In the near term, it means higher borrowing costs. Already, average mortgage rates are now well above 6%, the highest since at least 2008.
For consumers who plan to use a credit card to make purchases, average APR rates are currently at the highest levels since 1995, at about 18%, according to Bankrate.com, and near the record 19% rate.
But Rossman said there is usually a lag of one or two months before credit card interest rates increase after the Fed hikes take effect. Plus, many individuals who already have credit card debt are usually willing to take on more, he said.
"There's a little bit of denial, or mental accounting, if you already have debt," he said.
In general, Rossman said, household balance sheets remain healthy heading into the holiday season. It's something that he said helps "debunk" current consumer sentiment readings that are at all-time lows amid larger inflation concerns.
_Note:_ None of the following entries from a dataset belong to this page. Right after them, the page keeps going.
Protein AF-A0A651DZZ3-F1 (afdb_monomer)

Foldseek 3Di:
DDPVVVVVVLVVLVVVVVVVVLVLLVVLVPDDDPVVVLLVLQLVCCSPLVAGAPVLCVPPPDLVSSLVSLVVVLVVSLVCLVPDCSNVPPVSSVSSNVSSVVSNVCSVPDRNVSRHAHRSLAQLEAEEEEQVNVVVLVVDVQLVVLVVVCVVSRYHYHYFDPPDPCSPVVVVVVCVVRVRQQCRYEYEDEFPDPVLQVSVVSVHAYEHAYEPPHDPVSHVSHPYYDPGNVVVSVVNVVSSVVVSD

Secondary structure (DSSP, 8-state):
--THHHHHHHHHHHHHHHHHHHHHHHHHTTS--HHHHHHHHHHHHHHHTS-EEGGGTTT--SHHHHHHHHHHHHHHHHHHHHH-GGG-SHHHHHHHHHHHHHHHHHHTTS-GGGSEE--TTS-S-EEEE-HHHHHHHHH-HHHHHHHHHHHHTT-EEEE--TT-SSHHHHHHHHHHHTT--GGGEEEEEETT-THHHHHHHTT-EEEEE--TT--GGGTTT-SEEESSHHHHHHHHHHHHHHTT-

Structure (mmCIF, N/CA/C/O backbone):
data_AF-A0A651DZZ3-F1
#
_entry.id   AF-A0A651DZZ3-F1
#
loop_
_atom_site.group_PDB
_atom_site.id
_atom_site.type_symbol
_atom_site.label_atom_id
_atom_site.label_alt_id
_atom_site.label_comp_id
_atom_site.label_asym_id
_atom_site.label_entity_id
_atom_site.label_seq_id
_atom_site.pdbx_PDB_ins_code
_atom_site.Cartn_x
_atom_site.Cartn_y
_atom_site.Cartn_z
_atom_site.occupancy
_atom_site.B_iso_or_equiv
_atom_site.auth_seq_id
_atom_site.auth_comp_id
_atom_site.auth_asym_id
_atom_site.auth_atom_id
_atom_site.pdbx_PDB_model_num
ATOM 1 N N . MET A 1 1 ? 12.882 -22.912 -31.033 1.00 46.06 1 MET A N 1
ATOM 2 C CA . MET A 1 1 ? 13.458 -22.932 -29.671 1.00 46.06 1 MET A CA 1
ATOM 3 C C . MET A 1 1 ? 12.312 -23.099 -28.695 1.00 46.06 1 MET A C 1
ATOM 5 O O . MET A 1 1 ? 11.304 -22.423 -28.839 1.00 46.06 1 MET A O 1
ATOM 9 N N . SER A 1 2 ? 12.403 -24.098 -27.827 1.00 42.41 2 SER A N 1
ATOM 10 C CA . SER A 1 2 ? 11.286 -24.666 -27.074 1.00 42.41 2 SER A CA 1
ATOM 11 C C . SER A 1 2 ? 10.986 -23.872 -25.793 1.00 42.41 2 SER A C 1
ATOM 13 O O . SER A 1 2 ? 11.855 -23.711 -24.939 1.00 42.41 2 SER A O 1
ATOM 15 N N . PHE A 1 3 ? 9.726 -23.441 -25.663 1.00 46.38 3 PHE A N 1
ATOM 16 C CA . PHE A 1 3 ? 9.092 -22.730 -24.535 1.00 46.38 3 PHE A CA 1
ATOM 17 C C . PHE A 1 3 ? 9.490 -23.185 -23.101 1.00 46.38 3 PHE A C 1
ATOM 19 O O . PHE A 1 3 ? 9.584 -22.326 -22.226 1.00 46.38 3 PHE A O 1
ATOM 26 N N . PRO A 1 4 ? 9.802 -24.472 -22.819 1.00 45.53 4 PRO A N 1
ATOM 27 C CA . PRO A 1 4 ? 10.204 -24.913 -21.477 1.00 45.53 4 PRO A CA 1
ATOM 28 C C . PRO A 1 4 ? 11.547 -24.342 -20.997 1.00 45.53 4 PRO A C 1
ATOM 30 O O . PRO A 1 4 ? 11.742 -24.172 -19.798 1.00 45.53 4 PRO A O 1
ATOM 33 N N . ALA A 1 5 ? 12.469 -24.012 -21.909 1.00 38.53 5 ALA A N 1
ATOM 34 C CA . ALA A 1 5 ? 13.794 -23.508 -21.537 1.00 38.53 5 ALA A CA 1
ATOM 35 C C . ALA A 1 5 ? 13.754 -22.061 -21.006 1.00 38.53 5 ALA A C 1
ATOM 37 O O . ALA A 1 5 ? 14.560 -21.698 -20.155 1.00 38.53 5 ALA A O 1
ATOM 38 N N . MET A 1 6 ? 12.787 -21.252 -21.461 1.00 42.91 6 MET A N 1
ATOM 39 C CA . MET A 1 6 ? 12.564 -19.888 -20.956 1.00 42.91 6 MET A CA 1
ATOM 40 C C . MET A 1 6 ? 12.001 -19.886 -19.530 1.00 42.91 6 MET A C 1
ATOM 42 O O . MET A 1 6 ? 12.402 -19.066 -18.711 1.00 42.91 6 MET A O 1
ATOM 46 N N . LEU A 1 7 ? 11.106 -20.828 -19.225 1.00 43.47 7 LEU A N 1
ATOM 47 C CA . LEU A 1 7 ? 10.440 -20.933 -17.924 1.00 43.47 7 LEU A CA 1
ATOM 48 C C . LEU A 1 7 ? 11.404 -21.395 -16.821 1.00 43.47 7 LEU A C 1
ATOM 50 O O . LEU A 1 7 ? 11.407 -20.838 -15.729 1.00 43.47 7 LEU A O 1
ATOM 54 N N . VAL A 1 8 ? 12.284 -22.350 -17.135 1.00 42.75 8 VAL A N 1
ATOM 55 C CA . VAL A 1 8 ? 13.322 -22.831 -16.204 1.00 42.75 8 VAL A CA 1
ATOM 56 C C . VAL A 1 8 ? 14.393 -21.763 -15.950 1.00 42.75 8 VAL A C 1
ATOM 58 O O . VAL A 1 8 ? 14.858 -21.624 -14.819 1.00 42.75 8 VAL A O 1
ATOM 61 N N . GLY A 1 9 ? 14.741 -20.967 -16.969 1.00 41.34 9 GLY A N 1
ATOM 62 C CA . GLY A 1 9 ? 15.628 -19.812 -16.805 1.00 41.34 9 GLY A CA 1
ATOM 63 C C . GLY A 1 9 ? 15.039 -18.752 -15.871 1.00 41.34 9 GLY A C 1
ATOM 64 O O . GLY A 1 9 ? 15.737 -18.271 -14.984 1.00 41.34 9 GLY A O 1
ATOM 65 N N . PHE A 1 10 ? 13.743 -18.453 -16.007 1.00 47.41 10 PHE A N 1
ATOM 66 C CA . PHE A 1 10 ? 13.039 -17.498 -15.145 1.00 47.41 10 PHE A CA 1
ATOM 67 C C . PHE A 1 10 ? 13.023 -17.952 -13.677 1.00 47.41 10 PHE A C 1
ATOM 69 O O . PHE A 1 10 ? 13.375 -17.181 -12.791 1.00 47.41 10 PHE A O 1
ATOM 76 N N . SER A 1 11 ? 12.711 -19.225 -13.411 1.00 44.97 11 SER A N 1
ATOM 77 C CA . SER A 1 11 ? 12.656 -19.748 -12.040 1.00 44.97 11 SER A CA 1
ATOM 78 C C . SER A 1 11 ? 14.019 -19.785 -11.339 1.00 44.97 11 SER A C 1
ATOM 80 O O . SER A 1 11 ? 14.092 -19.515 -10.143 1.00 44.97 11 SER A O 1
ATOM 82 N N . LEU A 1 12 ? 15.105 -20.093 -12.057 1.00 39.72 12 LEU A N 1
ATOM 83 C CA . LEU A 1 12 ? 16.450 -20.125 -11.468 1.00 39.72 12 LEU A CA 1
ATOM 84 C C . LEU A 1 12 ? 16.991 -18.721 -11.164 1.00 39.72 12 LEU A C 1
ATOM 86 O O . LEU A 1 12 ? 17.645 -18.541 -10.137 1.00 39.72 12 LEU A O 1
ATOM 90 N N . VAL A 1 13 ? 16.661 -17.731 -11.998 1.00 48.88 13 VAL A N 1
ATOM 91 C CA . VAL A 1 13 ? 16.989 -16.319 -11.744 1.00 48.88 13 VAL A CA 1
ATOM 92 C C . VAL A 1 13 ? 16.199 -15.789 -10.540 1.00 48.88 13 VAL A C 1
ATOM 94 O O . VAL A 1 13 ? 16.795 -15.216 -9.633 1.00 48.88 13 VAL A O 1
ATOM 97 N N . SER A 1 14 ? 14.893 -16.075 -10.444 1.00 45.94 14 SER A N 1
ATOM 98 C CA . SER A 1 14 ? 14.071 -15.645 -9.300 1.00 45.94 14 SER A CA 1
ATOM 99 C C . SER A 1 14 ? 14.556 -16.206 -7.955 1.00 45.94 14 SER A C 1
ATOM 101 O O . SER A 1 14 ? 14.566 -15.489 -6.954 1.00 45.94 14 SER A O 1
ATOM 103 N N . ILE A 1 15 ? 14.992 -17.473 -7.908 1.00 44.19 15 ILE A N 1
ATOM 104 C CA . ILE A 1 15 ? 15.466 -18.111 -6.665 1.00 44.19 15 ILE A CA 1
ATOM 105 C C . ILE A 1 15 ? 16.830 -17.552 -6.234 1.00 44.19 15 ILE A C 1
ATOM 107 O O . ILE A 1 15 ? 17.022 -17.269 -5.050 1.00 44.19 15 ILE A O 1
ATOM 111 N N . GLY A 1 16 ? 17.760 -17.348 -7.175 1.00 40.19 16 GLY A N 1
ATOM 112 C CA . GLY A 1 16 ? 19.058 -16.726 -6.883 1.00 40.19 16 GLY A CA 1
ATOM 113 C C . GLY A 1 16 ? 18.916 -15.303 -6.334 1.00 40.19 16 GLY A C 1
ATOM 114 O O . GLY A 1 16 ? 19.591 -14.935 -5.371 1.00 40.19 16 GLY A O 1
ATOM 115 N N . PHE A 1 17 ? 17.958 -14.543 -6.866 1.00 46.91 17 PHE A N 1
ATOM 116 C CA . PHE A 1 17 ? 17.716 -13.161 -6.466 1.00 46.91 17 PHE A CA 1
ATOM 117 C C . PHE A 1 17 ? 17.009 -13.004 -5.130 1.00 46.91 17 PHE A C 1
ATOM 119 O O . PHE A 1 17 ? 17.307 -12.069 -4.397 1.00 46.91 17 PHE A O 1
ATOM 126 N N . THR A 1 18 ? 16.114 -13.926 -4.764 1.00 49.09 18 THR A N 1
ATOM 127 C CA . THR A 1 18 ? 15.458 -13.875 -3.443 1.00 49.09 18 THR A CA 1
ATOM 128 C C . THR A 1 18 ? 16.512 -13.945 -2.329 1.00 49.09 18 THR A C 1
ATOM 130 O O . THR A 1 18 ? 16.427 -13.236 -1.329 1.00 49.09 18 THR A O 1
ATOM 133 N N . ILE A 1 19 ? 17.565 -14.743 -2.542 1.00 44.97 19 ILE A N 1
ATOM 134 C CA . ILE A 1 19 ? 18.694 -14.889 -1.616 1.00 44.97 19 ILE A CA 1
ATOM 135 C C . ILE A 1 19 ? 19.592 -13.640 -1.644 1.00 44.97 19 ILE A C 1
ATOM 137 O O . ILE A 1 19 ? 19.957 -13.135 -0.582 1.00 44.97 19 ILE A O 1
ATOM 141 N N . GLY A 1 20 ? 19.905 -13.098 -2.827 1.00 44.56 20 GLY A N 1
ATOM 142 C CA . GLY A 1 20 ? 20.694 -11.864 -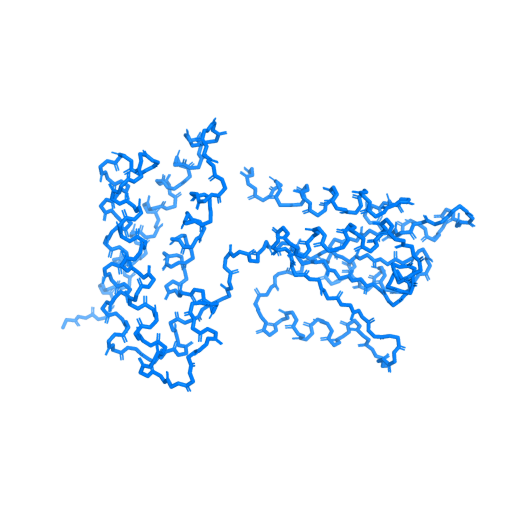2.967 1.00 44.56 20 GLY A CA 1
ATOM 143 C C . GLY A 1 20 ? 20.005 -10.629 -2.371 1.00 44.56 20 GLY A C 1
ATOM 144 O O . GLY A 1 20 ? 20.636 -9.824 -1.690 1.00 44.56 20 GLY A O 1
ATOM 145 N N . PHE A 1 21 ? 18.687 -10.519 -2.538 1.00 48.78 21 PHE A N 1
ATOM 146 C CA . PHE A 1 21 ? 17.874 -9.416 -2.030 1.00 48.78 21 PHE A CA 1
ATOM 147 C C . PHE A 1 21 ? 17.653 -9.503 -0.514 1.00 48.78 21 PHE A C 1
ATOM 149 O O . PHE A 1 21 ? 17.658 -8.481 0.166 1.00 48.78 21 PHE A O 1
ATOM 156 N N . PHE A 1 22 ? 17.555 -10.712 0.051 1.00 45.41 22 PHE A N 1
ATOM 157 C CA . PHE A 1 22 ? 17.528 -10.907 1.505 1.00 45.41 22 PHE A CA 1
ATOM 158 C C . PHE A 1 22 ? 18.841 -10.449 2.165 1.00 45.41 22 PHE A C 1
ATOM 160 O O . PHE A 1 22 ? 18.837 -9.822 3.226 1.00 45.41 22 PHE A O 1
ATOM 167 N N . VAL A 1 23 ? 19.978 -10.692 1.504 1.00 47.41 23 VAL A N 1
ATOM 168 C CA . VAL A 1 23 ? 21.294 -10.188 1.935 1.00 47.41 23 VAL A CA 1
ATOM 169 C C . VAL A 1 23 ? 21.382 -8.660 1.785 1.00 47.41 23 VAL A C 1
ATOM 171 O O . VAL A 1 23 ? 21.892 -7.987 2.684 1.00 47.41 23 VAL A O 1
ATOM 174 N N . LEU A 1 24 ? 20.800 -8.100 0.719 1.00 44.22 24 LEU A N 1
ATOM 175 C CA . LEU A 1 24 ? 20.719 -6.658 0.460 1.00 44.22 24 LEU A CA 1
ATOM 176 C C . LEU A 1 24 ? 19.877 -5.914 1.515 1.00 44.22 24 LEU A C 1
ATOM 178 O O . LEU A 1 24 ? 20.306 -4.888 2.043 1.00 44.22 24 LEU A O 1
ATOM 182 N N . SER A 1 25 ? 18.714 -6.456 1.885 1.00 47.00 25 SER A N 1
ATOM 183 C CA . SER A 1 25 ? 17.859 -5.918 2.954 1.00 47.00 25 SER A CA 1
ATOM 184 C C . SER A 1 25 ? 18.571 -5.916 4.311 1.00 47.00 25 SER A C 1
ATOM 186 O O . SER A 1 25 ? 18.439 -4.963 5.079 1.00 47.00 25 SER A O 1
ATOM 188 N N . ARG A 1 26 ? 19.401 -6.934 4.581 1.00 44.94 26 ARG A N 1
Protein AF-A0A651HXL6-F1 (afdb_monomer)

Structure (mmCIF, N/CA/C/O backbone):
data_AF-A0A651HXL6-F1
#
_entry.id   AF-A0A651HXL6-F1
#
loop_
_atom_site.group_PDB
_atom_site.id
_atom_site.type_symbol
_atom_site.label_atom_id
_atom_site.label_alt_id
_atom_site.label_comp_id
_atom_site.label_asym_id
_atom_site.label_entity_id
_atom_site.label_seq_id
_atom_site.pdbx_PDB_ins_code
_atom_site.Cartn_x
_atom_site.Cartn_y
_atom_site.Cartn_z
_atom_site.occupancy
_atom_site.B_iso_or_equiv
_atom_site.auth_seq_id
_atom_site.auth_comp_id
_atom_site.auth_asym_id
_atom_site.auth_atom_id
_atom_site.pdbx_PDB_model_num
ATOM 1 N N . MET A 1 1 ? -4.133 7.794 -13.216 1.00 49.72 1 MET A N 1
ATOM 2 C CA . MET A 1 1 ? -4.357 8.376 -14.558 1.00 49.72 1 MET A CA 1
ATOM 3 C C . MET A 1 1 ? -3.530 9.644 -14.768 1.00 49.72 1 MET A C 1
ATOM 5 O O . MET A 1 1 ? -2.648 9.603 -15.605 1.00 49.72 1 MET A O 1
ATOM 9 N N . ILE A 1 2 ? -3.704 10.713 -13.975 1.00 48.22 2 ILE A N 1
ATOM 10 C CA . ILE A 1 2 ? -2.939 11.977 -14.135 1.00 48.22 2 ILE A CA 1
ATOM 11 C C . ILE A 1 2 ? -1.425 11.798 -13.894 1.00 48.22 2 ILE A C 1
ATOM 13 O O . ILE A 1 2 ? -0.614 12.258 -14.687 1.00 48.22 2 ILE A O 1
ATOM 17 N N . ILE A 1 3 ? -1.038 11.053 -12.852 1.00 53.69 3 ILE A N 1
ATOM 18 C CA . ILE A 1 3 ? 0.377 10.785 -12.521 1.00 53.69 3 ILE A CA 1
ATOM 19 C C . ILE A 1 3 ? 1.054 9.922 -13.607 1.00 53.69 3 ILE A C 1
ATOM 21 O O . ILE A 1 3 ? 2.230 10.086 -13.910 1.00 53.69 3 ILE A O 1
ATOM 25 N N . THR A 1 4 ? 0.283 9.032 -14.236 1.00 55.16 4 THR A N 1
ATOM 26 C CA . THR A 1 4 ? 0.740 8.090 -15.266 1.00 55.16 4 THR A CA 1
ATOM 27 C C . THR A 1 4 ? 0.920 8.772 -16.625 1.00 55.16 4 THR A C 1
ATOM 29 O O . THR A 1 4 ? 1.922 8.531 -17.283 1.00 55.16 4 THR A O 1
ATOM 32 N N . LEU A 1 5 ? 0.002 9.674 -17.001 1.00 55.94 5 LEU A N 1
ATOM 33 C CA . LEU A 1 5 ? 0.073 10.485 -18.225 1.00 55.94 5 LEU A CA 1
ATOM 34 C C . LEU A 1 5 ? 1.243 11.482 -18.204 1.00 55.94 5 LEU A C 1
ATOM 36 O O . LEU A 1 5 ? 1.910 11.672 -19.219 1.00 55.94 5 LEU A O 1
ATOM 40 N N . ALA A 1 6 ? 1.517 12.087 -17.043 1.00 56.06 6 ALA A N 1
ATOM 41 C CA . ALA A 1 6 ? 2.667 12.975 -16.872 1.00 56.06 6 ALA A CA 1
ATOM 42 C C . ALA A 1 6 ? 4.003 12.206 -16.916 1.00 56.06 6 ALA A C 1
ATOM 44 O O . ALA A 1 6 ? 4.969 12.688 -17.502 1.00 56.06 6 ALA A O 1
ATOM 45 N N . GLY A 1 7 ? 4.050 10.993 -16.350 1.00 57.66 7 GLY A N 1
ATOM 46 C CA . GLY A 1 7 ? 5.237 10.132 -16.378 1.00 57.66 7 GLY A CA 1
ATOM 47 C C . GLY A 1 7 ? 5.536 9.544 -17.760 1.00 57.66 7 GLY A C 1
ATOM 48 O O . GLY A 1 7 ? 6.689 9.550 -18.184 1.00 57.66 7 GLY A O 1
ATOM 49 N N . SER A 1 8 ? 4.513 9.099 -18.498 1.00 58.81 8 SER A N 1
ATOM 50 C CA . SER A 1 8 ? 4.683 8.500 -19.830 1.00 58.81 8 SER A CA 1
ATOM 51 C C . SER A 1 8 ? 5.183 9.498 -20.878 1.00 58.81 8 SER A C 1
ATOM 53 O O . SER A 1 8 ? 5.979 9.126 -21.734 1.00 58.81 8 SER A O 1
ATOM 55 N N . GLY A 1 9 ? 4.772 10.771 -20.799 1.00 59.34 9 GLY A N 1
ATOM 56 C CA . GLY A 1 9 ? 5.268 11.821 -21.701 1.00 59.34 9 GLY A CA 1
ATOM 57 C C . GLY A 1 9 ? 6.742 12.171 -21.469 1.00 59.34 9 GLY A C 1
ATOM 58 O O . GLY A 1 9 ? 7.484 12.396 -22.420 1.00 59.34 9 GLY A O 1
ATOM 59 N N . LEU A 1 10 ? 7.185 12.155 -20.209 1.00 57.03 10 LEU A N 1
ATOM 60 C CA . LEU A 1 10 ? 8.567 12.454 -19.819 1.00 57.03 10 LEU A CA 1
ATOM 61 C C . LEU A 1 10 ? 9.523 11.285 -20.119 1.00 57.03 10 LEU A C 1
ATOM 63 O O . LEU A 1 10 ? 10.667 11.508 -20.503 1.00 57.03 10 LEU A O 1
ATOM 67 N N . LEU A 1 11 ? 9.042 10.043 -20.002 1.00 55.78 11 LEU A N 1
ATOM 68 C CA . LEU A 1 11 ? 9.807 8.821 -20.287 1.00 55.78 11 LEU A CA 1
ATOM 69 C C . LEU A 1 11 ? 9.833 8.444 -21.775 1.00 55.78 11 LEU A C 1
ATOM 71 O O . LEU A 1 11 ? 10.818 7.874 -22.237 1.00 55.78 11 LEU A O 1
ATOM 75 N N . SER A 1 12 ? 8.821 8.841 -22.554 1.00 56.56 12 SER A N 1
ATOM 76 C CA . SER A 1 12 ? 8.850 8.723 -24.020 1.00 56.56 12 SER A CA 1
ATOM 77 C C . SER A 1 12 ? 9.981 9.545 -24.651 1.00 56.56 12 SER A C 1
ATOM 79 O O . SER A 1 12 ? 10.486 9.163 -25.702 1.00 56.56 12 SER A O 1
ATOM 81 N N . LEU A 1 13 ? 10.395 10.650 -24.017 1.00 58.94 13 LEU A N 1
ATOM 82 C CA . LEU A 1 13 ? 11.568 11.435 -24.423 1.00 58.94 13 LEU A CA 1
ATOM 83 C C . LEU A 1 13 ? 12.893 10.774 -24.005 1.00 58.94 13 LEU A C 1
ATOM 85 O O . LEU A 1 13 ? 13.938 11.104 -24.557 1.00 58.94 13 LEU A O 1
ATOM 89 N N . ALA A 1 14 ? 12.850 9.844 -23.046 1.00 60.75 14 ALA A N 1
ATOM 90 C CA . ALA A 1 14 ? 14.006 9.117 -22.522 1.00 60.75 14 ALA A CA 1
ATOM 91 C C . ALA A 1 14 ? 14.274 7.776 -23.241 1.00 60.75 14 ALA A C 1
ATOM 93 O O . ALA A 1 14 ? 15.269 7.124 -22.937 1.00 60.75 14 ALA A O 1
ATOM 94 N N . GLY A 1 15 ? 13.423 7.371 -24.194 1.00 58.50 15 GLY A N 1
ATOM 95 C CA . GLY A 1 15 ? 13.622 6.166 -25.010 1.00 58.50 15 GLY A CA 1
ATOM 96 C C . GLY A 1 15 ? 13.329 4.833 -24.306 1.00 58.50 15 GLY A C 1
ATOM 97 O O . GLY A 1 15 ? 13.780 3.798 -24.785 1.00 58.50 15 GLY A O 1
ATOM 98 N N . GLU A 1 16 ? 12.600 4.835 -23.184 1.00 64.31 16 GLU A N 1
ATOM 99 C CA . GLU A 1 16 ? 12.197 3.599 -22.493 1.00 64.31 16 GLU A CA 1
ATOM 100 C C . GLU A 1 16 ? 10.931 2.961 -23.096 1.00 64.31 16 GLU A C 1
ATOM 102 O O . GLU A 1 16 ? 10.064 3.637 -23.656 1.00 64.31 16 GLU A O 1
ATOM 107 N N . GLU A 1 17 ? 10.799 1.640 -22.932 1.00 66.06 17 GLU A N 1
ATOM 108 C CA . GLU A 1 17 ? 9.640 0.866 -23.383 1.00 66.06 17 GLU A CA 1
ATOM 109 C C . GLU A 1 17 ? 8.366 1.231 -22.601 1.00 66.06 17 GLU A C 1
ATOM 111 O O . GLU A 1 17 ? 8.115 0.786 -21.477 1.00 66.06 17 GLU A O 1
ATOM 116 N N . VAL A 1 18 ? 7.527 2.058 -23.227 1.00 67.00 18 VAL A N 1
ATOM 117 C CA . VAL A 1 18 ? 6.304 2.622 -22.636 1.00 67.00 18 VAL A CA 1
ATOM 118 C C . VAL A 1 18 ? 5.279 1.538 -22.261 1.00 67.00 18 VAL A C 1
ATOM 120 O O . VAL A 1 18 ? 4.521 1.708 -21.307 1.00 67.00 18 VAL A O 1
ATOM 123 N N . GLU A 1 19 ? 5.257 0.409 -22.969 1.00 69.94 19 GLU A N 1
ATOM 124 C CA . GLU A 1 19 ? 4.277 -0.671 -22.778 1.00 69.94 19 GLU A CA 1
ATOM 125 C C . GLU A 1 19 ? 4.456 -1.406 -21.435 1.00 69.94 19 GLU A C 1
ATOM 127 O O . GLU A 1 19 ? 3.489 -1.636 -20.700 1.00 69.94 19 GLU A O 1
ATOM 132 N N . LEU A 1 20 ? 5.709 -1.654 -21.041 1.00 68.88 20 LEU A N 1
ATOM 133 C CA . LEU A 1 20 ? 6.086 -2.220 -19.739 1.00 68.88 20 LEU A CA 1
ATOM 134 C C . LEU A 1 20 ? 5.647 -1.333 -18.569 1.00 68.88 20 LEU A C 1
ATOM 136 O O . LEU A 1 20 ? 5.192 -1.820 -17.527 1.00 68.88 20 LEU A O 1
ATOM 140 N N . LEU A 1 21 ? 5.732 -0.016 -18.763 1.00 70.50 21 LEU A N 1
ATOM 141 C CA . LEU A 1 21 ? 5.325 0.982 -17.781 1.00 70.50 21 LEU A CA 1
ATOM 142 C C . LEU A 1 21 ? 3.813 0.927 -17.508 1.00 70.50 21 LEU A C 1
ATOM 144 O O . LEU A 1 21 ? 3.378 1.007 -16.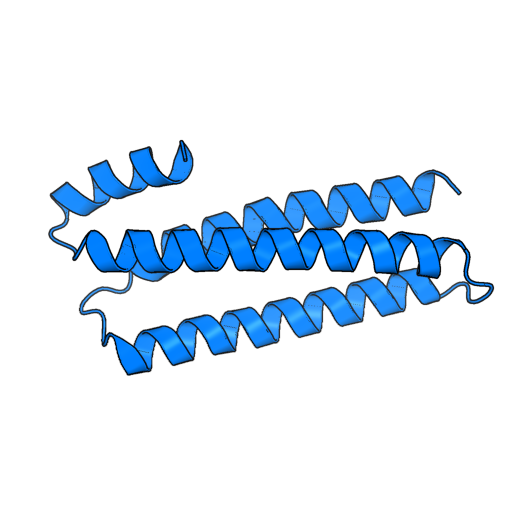351 1.00 70.50 21 LEU A O 1
ATOM 148 N N . TRP A 1 22 ? 3.007 0.774 -18.564 1.00 69.50 22 TRP A N 1
ATOM 149 C CA . TRP A 1 22 ? 1.550 0.662 -18.459 1.00 69.50 22 TRP A CA 1
ATOM 150 C C . TRP A 1 22 ? 1.136 -0.587 -17.693 1.00 69.50 22 TRP A C 1
ATOM 152 O O . TRP A 1 22 ? 0.292 -0.499 -16.795 1.00 69.50 22 TRP A O 1
ATOM 162 N N . LEU A 1 23 ? 1.773 -1.719 -17.989 1.00 74.62 23 LEU A N 1
ATOM 163 C CA . LEU A 1 23 ? 1.482 -2.987 -17.331 1.00 74.62 23 LEU A CA 1
ATOM 164 C C . LEU A 1 23 ? 1.822 -2.922 -15.834 1.00 74.62 23 LEU A C 1
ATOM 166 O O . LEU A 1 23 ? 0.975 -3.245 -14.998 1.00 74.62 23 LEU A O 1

He said he is not expecting a surge in credit card delinquencies amid the higher APR rates.
"People still have more money in the bank," he said. "They have paid down debt, and while there are certainly warning signs on the horizon, many people are still starting from a position of strength."
It's a sentiment echoed in Bank of America's Consumer Checkpoint report, which found that at the moment, consumers continue to feel "chipper."
"Consumers continue to demonstrate fairly robust spending growth," BofA said. "They have benefited recently from the drop in the price of gasoline, and continue to experience a strong labor market."